- Abbreviation: CPB-ML
- Founder: Reg Birch
- Founded: 1968; 58 years ago
- Split from: Communist Party of Great Britain
- Headquarters: Tottenham, London, England
- Newspaper: Workers
- Ideology: Communism; Marxism–Leninism; Anti-revisionism; Hard Euroscepticism; Anti-immigration; Maoism (Historically); Hoxhaism;
- Political position: Far-left
- Colours: Red

Website
- cpbml.org.uk

= Communist Party of Britain (Marxist–Leninist) =

Political party in the United Kingdom

Typical front cover of The Worker from the 1970s

The Communist Party of Britain (Marxist–Leninist), often abbreviated as CPB-ML, is a British Marxist–Leninist political party. It originated in 1968 as an anti-revisionist split from the Communist Party of Great Britain and was chaired by Reg Birch until 1985. The official programme of the party since 1972 has been The British Working Class and its Party. The publication of the CPB-ML was originally known as The Worker, but is today called Workers.

== History ==
The party was formed in 1968 by Reg Birch as a Maoist split from the Communist Party of Great Britain, siding with the Communist Party of China in the Sino-Soviet split. Birch, whom was expelled from the CPGB in January 1967, visited China in August of the same year which led to the founding of the party in April 1968.

From 1979 onwards the CPB-ML sided with Enver Hoxha in the Sino-Albanian split.

A small number of members split from the party in 1975, forming the Nottingham Communist Group. In 1976, three branches of the CPB-ML split and formed the Communist Workers Movement, initially under the leadership of Ian Williams. This group later joined the Revolutionary Communist League of Britain.

In the 1980s, the CPB-ML came to support the Soviet Union again for a period, before dropping this line over Mikhail Gorbachev's reforms.

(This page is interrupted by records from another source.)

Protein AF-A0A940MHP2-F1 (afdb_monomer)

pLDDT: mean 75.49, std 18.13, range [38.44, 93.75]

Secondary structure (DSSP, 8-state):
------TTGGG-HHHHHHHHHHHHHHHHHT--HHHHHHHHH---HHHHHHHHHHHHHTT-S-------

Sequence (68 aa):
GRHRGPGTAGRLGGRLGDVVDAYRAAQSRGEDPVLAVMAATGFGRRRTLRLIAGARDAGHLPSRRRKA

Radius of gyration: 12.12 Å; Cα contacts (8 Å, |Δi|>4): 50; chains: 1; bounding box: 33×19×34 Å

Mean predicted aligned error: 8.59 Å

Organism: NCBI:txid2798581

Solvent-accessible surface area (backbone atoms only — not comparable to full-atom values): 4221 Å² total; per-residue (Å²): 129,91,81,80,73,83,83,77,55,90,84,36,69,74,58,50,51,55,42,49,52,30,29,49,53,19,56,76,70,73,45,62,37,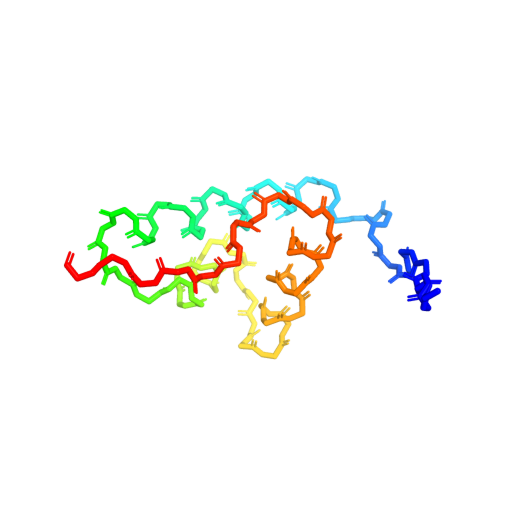65,60,37,27,22,68,74,67,73,42,57,69,77,58,39,54,51,51,55,49,52,36,38,77,71,64,77,42,81,80,86,72,83,78,129

Foldseek 3Di:
DDDPDDPPCPVCVVVLVQLLVQQVVCVVVVHDSLVSSCVSPVDDSVVSVVSVVSCVSVVSDDDDDDDD

Structure (mmCIF, N/CA/C/O backbone):
data_AF-A0A940MHP2-F1
#
_entry.id   AF-A0A940MHP2-F1
#
loop_
_atom_site.group_PDB
_atom_site.id
_atom_site.type_symbol
_atom_site.label_atom_id
_atom_site.label_alt_id
_atom_site.label_comp_id
_atom_site.label_asym_id
_atom_site.label_entity_id
_atom_site.label_seq_id
_atom_site.pdbx_PDB_ins_code
_atom_site.Cartn_x
_atom_site.Cartn_y
_atom_site.Cartn_z
_atom_site.occupancy
_atom_site.B_iso_or_equiv
_atom_site.auth_seq_id
_atom_site.auth_comp_id
_atom_site.auth_asym_id
_atom_site.auth_atom_id
_atom_site.pdbx_PDB_model_num
ATOM 1 N N . GLY A 1 1 ? -0.115 5.160 -27.258 1.00 38.44 1 GLY A N 1
ATOM 2 C CA . GLY A 1 1 ? -0.029 5.790 -25.922 1.00 38.44 1 GLY A CA 1
ATOM 3 C C . GLY A 1 1 ? 1.205 5.258 -25.226 1.00 38.44 1 GLY A C 1
ATOM 4 O O . GLY A 1 1 ? 1.507 4.092 -25.403 1.00 38.44 1 GLY A O 1
ATOM 5 N N . ARG A 1 2 ? 1.992 6.101 -24.551 1.00 41.00 2 ARG A N 1
ATOM 6 C CA . ARG A 1 2 ? 3.368 5.775 -24.12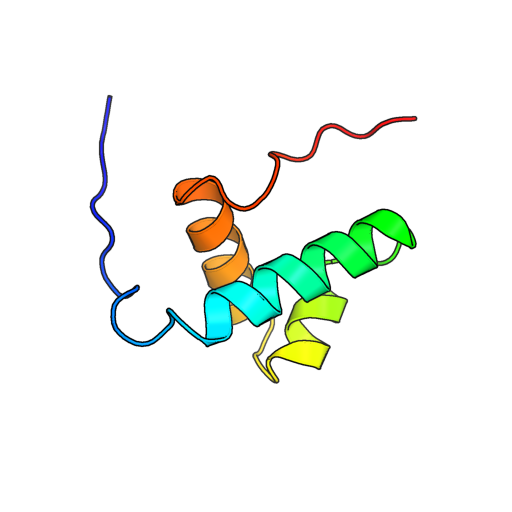8 1.00 41.00 2 ARG A CA 1
ATOM 7 C C . ARG A 1 2 ? 3.422 4.625 -23.107 1.00 41.00 2 ARG A C 1
ATOM 9 O O . ARG A 1 2 ? 3.213 4.854 -21.921 1.00 41.00 2 ARG A O 1
ATOM 16 N N . HIS A 1 3 ? 3.776 3.426 -23.565 1.00 44.84 3 HIS A N 1
ATOM 17 C CA . HIS A 1 3 ? 4.207 2.312 -22.723 1.00 44.84 3 HIS A CA 1
ATOM 18 C C . HIS A 1 3 ? 5.638 2.590 -22.238 1.00 44.84 3 HIS A C 1
ATOM 20 O O . HIS A 1 3 ? 6.604 2.350 -22.960 1.00 44.84 3 HIS A O 1
ATOM 26 N N . ARG A 1 4 ? 5.795 3.150 -21.032 1.00 47.22 4 ARG A N 1
ATOM 27 C CA . ARG A 1 4 ? 7.098 3.155 -20.351 1.00 47.22 4 ARG A CA 1
ATOM 28 C C . ARG A 1 4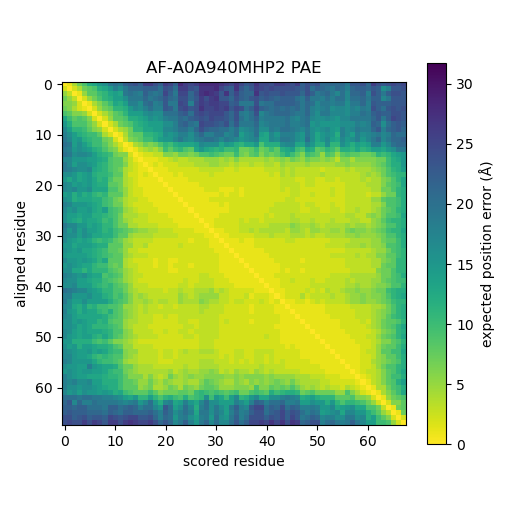 ? 7.281 1.791 -19.692 1.00 47.22 4 ARG A C 1
ATOM 30 O O . ARG A 1 4 ? 6.554 1.457 -18.766 1.00 47.22 4 ARG A O 1
ATOM 37 N N . GLY A 1 5 ? 8.222 1.011 -20.222 1.00 40.84 5 GLY A N 1
ATOM 38 C CA . GLY A 1 5 ? 8.562 -0.322 -19.731 1.00 40.84 5 GLY A CA 1
ATOM 39 C C . GLY A 1 5 ? 9.022 -0.344 -18.263 1.00 40.84 5 GLY A C 1
ATOM 40 O O . GLY A 1 5 ? 9.416 0.692 -17.715 1.00 40.84 5 GLY A O 1
ATOM 41 N N . PRO A 1 6 ? 8.991 -1.526 -17.621 1.00 48.84 6 PRO A N 1
ATOM 42 C CA . PRO A 1 6 ? 9.197 -1.704 -16.187 1.00 48.84 6 PRO A CA 1
ATOM 43 C C . PRO A 1 6 ? 10.690 -1.641 -15.837 1.00 48.84 6 PRO A C 1
ATOM 45 O O . PRO A 1 6 ? 11.331 -2.637 -15.509 1.00 48.84 6 PRO A O 1
ATOM 48 N N . GLY A 1 7 ? 11.282 -0.452 -15.902 1.00 46.06 7 GLY A N 1
ATOM 49 C CA . GLY A 1 7 ? 12.632 -0.234 -15.399 1.00 46.06 7 GLY A CA 1
ATOM 50 C C . GLY A 1 7 ? 12.636 -0.323 -13.873 1.00 46.06 7 GLY A C 1
ATOM 51 O O . GLY A 1 7 ? 12.086 0.561 -13.226 1.00 46.06 7 GLY A O 1
ATOM 52 N N . THR A 1 8 ? 13.290 -1.355 -13.317 1.00 48.91 8 THR A N 1
ATOM 53 C CA . THR A 1 8 ? 13.625 -1.628 -11.890 1.00 48.91 8 THR A CA 1
ATOM 54 C C . THR A 1 8 ? 12.769 -2.618 -11.076 1.00 48.91 8 THR A C 1
ATOM 56 O O . THR A 1 8 ? 13.149 -2.933 -9.947 1.00 48.91 8 THR A O 1
ATOM 59 N N . ALA A 1 9 ? 11.716 -3.230 -11.629 1.00 50.78 9 ALA A N 1
ATOM 60 C CA . ALA A 1 9 ? 10.875 -4.185 -10.877 1.00 50.78 9 ALA A CA 1
ATOM 61 C C . ALA A 1 9 ? 11.495 -5.589 -10.650 1.00 50.78 9 ALA A C 1
ATOM 63 O O . ALA A 1 9 ? 10.944 -6.388 -9.897 1.00 50.78 9 ALA A O 1
ATOM 64 N N . GLY A 1 10 ? 12.662 -5.896 -11.228 1.00 43.84 10 GLY A N 1
ATOM 65 C CA . GLY A 1 10 ? 13.245 -7.250 -11.219 1.00 43.84 10 GLY A CA 1
ATOM 66 C C . GLY A 1 10 ? 13.756 -7.780 -9.867 1.00 43.84 10 GLY A C 1
ATOM 67 O O . GLY A 1 10 ? 13.976 -8.975 -9.736 1.00 43.84 10 GLY A O 1
ATOM 68 N N . ARG A 1 11 ? 13.924 -6.932 -8.838 1.00 48.81 11 ARG A N 1
ATOM 69 C CA . ARG A 1 11 ? 14.300 -7.356 -7.461 1.00 48.81 11 ARG A CA 1
ATOM 70 C C . ARG A 1 11 ? 13.241 -7.050 -6.398 1.00 48.81 11 ARG A C 1
ATOM 72 O O . ARG A 1 11 ? 13.486 -7.220 -5.207 1.00 48.81 11 ARG A O 1
ATOM 79 N N . LEU A 1 12 ? 12.079 -6.558 -6.822 1.00 50.78 12 LEU A N 1
ATOM 80 C CA . LEU A 1 12 ? 10.990 -6.135 -5.940 1.00 50.78 12 LEU A CA 1
ATOM 81 C C . LEU A 1 12 ? 9.801 -7.100 -5.964 1.00 50.78 12 LEU A C 1
ATOM 83 O O . LEU A 1 12 ? 8.851 -6.845 -5.241 1.00 50.78 12 LEU A O 1
ATOM 87 N N . GLY A 1 13 ? 9.855 -8.197 -6.731 1.00 55.41 13 GLY A N 1
ATOM 88 C CA . GLY A 1 13 ? 8.738 -9.141 -6.880 1.00 55.41 13 GLY A CA 1
ATOM 89 C C . GLY A 1 13 ? 8.157 -9.637 -5.550 1.00 55.41 13 GLY A C 1
ATOM 90 O O . GLY A 1 13 ? 6.942 -9.659 -5.405 1.00 55.41 13 GLY A O 1
ATOM 91 N N . GLY A 1 14 ? 9.005 -9.910 -4.548 1.00 62.94 14 GLY A N 1
ATOM 92 C CA . GLY A 1 14 ? 8.543 -10.236 -3.190 1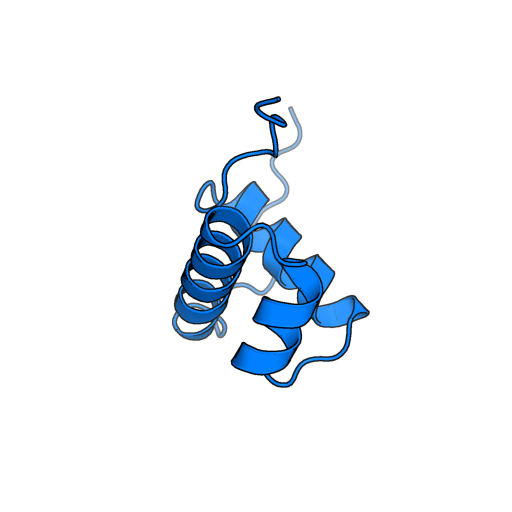.00 62.94 14 GLY A CA 1
ATOM 93 C C . GLY A 1 14 ? 7.956 -9.037 -2.431 1.00 62.94 14 GLY A C 1
ATOM 94 O O . GLY A 1 14 ? 6.899 -9.143 -1.829 1.00 62.94 14 GLY A O 1
ATOM 95 N N . ARG A 1 15 ? 8.584 -7.857 -2.536 1.00 71.69 15 ARG A N 1
ATOM 96 C CA . ARG A 1 15 ? 8.161 -6.642 -1.806 1.00 71.69 15 ARG A CA 1
ATOM 97 C C . ARG A 1 15 ? 6.932 -5.961 -2.403 1.00 71.69 15 ARG A C 1
ATOM 99 O O . ARG A 1 15 ? 6.314 -5.134 -1.743 1.00 71.69 15 ARG A O 1
ATOM 106 N N . LEU A 1 16 ? 6.603 -6.235 -3.665 1.00 75.50 16 LEU A N 1
ATOM 107 C CA . LEU A 1 16 ? 5.410 -5.692 -4.308 1.00 75.50 16 LEU A CA 1
ATOM 108 C C . LEU A 1 16 ? 4.142 -6.304 -3.699 1.00 75.50 16 LEU A C 1
ATOM 110 O O . LEU A 1 16 ? 3.159 -5.587 -3.552 1.00 75.50 16 LEU A O 1
ATOM 114 N N . GLY A 1 17 ? 4.197 -7.578 -3.288 1.00 78.56 17 GLY A N 1
ATOM 115 C CA . GLY A 1 17 ? 3.131 -8.238 -2.529 1.00 78.56 17 GLY A CA 1
ATOM 116 C C . GLY A 1 17 ? 2.859 -7.524 -1.206 1.00 78.56 17 GLY A C 1
ATOM 117 O O . GLY A 1 17 ? 1.754 -7.028 -1.006 1.00 78.56 17 GLY A O 1
ATOM 118 N N . ASP A 1 18 ? 3.900 -7.324 -0.389 1.00 84.81 18 ASP A N 1
ATOM 119 C CA . ASP A 1 18 ? 3.793 -6.618 0.900 1.00 84.81 18 ASP A CA 1
ATOM 120 C C . ASP A 1 18 ? 3.203 -5.205 0.748 1.00 84.81 18 ASP A C 1
ATOM 122 O O . ASP A 1 18 ? 2.388 -4.755 1.554 1.00 84.81 18 ASP A O 1
ATOM 126 N N . VAL A 1 19 ? 3.591 -4.491 -0.317 1.00 86.00 19 VAL A N 1
ATOM 127 C CA . VAL A 1 19 ? 3.045 -3.166 -0.648 1.00 86.00 19 VAL A CA 1
ATOM 128 C C . VAL A 1 19 ? 1.556 -3.254 -0.978 1.00 86.00 19 VAL A C 1
ATOM 130 O O . VAL A 1 19 ? 0.784 -2.420 -0.509 1.00 86.00 19 VAL A O 1
ATOM 133 N N . VAL A 1 20 ? 1.147 -4.221 -1.800 1.00 87.44 20 VAL A N 1
ATOM 134 C CA . VAL A 1 20 ? -0.248 -4.379 -2.234 1.00 87.44 20 V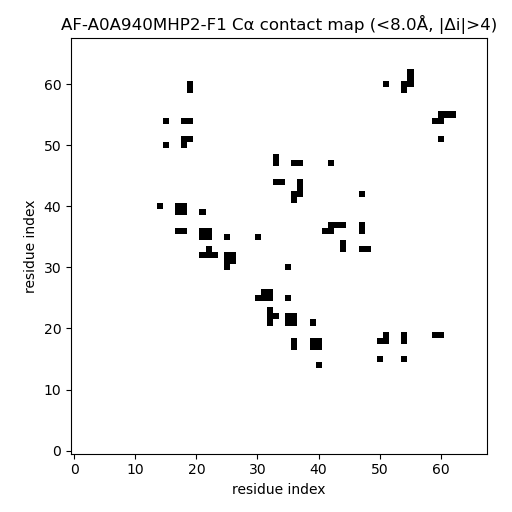AL A CA 1
ATOM 135 C C . VAL A 1 20 ? -1.143 -4.756 -1.058 1.00 87.44 20 VAL A C 1
ATOM 137 O O . VAL A 1 20 ? -2.207 -4.151 -0.896 1.00 87.44 20 VAL A O 1
ATOM 140 N N . ASP A 1 21 ? -0.695 -5.682 -0.214 1.00 89.31 21 ASP A N 1
ATOM 141 C CA . ASP A 1 21 ? -1.450 -6.149 0.946 1.00 89.31 21 ASP A CA 1
ATOM 142 C C . ASP A 1 21 ? -1.575 -5.059 2.009 1.00 89.31 21 ASP A C 1
ATOM 144 O O . ASP A 1 21 ? -2.691 -4.742 2.428 1.00 89.31 21 ASP A O 1
ATOM 148 N N . ALA A 1 22 ? -0.475 -4.387 2.369 1.00 90.81 22 ALA A N 1
ATOM 149 C CA . ALA A 1 22 ? -0.515 -3.271 3.316 1.00 90.81 22 ALA A CA 1
ATOM 150 C C . ALA A 1 22 ? -1.391 -2.115 2.804 1.00 90.81 22 ALA A C 1
ATOM 152 O O . ALA A 1 22 ? -2.183 -1.543 3.555 1.00 90.81 22 ALA A O 1
ATOM 153 N N . TYR A 1 23 ? -1.308 -1.795 1.509 1.00 90.50 23 TYR A N 1
ATOM 154 C CA . TYR A 1 23 ? -2.127 -0.752 0.891 1.00 90.50 23 TYR A CA 1
ATOM 155 C C . TYR A 1 23 ? -3.621 -1.105 0.907 1.00 90.50 23 TYR A C 1
ATOM 157 O O . TYR A 1 23 ? -4.463 -0.244 1.172 1.00 90.50 23 TYR A O 1
ATOM 165 N N . ARG A 1 24 ? -3.982 -2.361 0.616 1.00 87.38 24 ARG A N 1
ATOM 166 C CA . ARG A 1 24 ? -5.376 -2.836 0.655 1.00 87.38 24 ARG A CA 1
ATOM 167 C C . ARG A 1 24 ? -5.916 -2.915 2.079 1.00 87.38 24 ARG A C 1
ATOM 169 O O . ARG A 1 24 ? -7.038 -2.466 2.303 1.00 87.38 24 ARG A O 1
A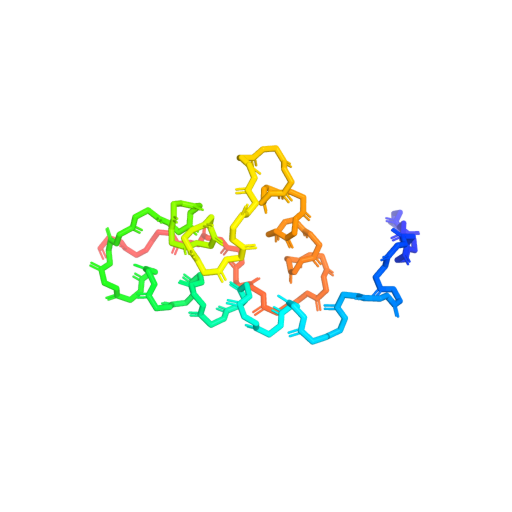TOM 176 N N . ALA A 1 25 ? -5.123 -3.406 3.028 1.00 89.62 25 ALA A N 1
ATOM 177 C CA . ALA A 1 25 ? -5.494 -3.462 4.438 1.00 89.62 25 ALA A CA 1
ATOM 178 C C . ALA A 1 25 ? -5.769 -2.060 4.998 1.00 89.62 25 ALA A C 1
ATOM 180 O O . ALA A 1 25 ? -6.821 -1.834 5.593 1.00 89.62 25 ALA A O 1
ATOM 181 N N . ALA A 1 26 ? -4.886 -1.096 4.721 1.00 91.00 26 ALA A N 1
ATOM 182 C CA . ALA A 1 26 ? -5.074 0.292 5.132 1.00 91.00 26 ALA A CA 1
ATOM 183 C C . ALA A 1 26 ? -6.320 0.923 4.499 1.00 91.00 26 ALA A C 1
ATOM 185 O O . ALA A 1 26 ? -7.118 1.542 5.197 1.00 91.00 26 ALA A O 1
ATOM 186 N N . GLN A 1 27 ? -6.548 0.701 3.198 1.00 87.00 27 GLN A N 1
ATOM 187 C CA . GLN A 1 27 ? -7.772 1.168 2.538 1.00 87.00 27 GLN A CA 1
ATOM 188 C C . GLN A 1 27 ? -9.039 0.580 3.165 1.00 87.00 27 GLN A C 1
ATOM 190 O O . GLN A 1 27 ? -10.007 1.312 3.347 1.00 87.00 27 GLN A O 1
ATOM 195 N N . SER A 1 28 ? -9.041 -0.712 3.504 1.00 86.81 28 SER A N 1
ATOM 196 C CA . SER A 1 28 ? -10.191 -1.361 4.145 1.00 86.81 28 SER A CA 1
ATOM 197 C C . SER A 1 28 ? -10.446 -0.847 5.562 1.00 86.81 28 SER A C 1
ATOM 199 O O . SER A 1 28 ? -11.581 -0.903 6.024 1.00 86.81 28 SER A O 1
ATOM 201 N N . ARG A 1 29 ? -9.405 -0.372 6.253 1.00 87.50 29 ARG A N 1
ATOM 202 C CA . ARG A 1 29 ? -9.484 0.196 7.608 1.00 87.50 29 ARG A CA 1
ATOM 203 C C . ARG A 1 29 ? -9.722 1.708 7.621 1.00 87.50 29 ARG A C 1
ATOM 205 O O . ARG A 1 29 ? -9.916 2.277 8.687 1.00 87.50 29 ARG A O 1
ATOM 212 N N . GLY A 1 30 ? -9.710 2.364 6.457 1.00 87.56 30 GLY A N 1
ATOM 213 C CA . GLY A 1 30 ? -9.793 3.825 6.358 1.00 87.56 30 GLY A CA 1
ATOM 214 C C . GLY A 1 30 ? -8.526 4.557 6.825 1.00 87.56 30 GLY A C 1
ATOM 215 O O . GLY A 1 30 ? -8.569 5.761 7.063 1.00 87.56 30 GLY A O 1
ATOM 216 N N . GLU A 1 31 ? -7.404 3.849 6.946 1.00 88.31 31 GLU A N 1
ATOM 217 C CA . GLU A 1 31 ? -6.108 4.391 7.362 1.00 88.31 31 GLU A CA 1
ATOM 218 C C . GLU A 1 31 ? -5.327 4.978 6.173 1.00 88.31 31 GLU A C 1
ATOM 220 O O . GLU A 1 31 ? -5.640 4.719 5.006 1.00 88.31 31 GLU A O 1
ATOM 225 N N . ASP A 1 32 ? -4.274 5.757 6.453 1.00 89.94 32 ASP A N 1
ATOM 226 C CA . ASP A 1 32 ? -3.402 6.272 5.397 1.00 89.94 32 ASP A CA 1
ATOM 227 C C . ASP A 1 32 ? -2.568 5.135 4.772 1.00 89.94 32 ASP A C 1
ATOM 229 O O . ASP A 1 32 ? -1.701 4.541 5.427 1.00 89.94 32 ASP A O 1
ATOM 233 N N . PRO A 1 33 ? -2.768 4.835 3.479 1.00 88.00 33 PRO A N 1
ATOM 234 C CA . PRO A 1 33 ? -2.128 3.690 2.857 1.00 88.00 33 PRO A CA 1
ATOM 235 C C . PRO A 1 33 ? -0.642 3.926 2.558 1.00 88.00 33 PRO A C 1
ATOM 237 O O . PRO A 1 33 ? 0.086 2.971 2.307 1.00 88.00 33 PRO A O 1
ATOM 240 N N . VAL A 1 34 ? -0.157 5.174 2.577 1.00 89.94 34 VAL A N 1
ATOM 241 C CA . VAL A 1 34 ? 1.278 5.455 2.437 1.00 89.94 34 VAL A CA 1
ATOM 242 C C . VAL A 1 34 ? 1.988 5.112 3.743 1.00 89.94 34 VAL A C 1
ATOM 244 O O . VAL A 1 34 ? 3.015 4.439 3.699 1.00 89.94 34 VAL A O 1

More recently, the CPB-ML has developed a national line for Britain: "Rebuild Britain"; the party is strongly opposed to the European Union.

The party published The Worker from 1969 until 2000, when it became Workers.

Party members focus on work in the labour movement.

== Notable members ==
Notable early members of the CPB-ML included writer William Ash, journalists and academics Roy Greenslade and Steve Hewlett, engineer and trade union activist Mike Cooley, journalist and speechwriter Ian Williams and comedian and author Alexei Sayle.

== Positions ==

=== EU and Brexit ===
During the British EU referendum of 2016, a number of parties on the far-left supported "Lexit" (arguing for Brexit, Britain leaving the European Union, from a left-perspective). The Communist Party of Britain (Marxist–Leninist) was one such party. They opted not to join the No2EU — Yes to Democracy campaign (dominated by the Communist Party of Britain and Trotskyist Socialist Party), but instead backed the Grassroots Out campaign. This was supported by a broad array of British political figures, from Nigel Farage of UKIP to Kate Hoey of Labour and George Galloway of the Respect Party.

Following the referendum, on 29 March 2017 the Prime Minister Theresa May invoked Article 50. The Communist Party of Britain (Marxist–Leninist) promptly issued a statement which described those who opposed the triggering of Article 50 after the British people voted in favour of Brexit as "enemies of the people". The statement also called for "taking control" of "our economy, our laws, our borders".

=== Immigration ===
The party is notable for its opposition to unskilled and low-skilled immigration. In a statement from 2005 in their publication Workers, the party stated that it regards the recent mass immigration from Eastern Europe into Britain as a deliberate plan by the capitalist ruling class to use "cheap labour" to "undermine the wages and conditions of British workers." It also stressed concerns in the same article that this recent mass immigration was having the effect of impacting national infrastructure; schools, hospitals and transport; by overloading them, to the detriment of the indigenous working-class.

=== NATO ===
The party calls for the UK's withdrawal from NATO.

== See also ==
- Committee to Defeat Revisionism, for Communist Unity — an earlier CPGB Maoist splinter group.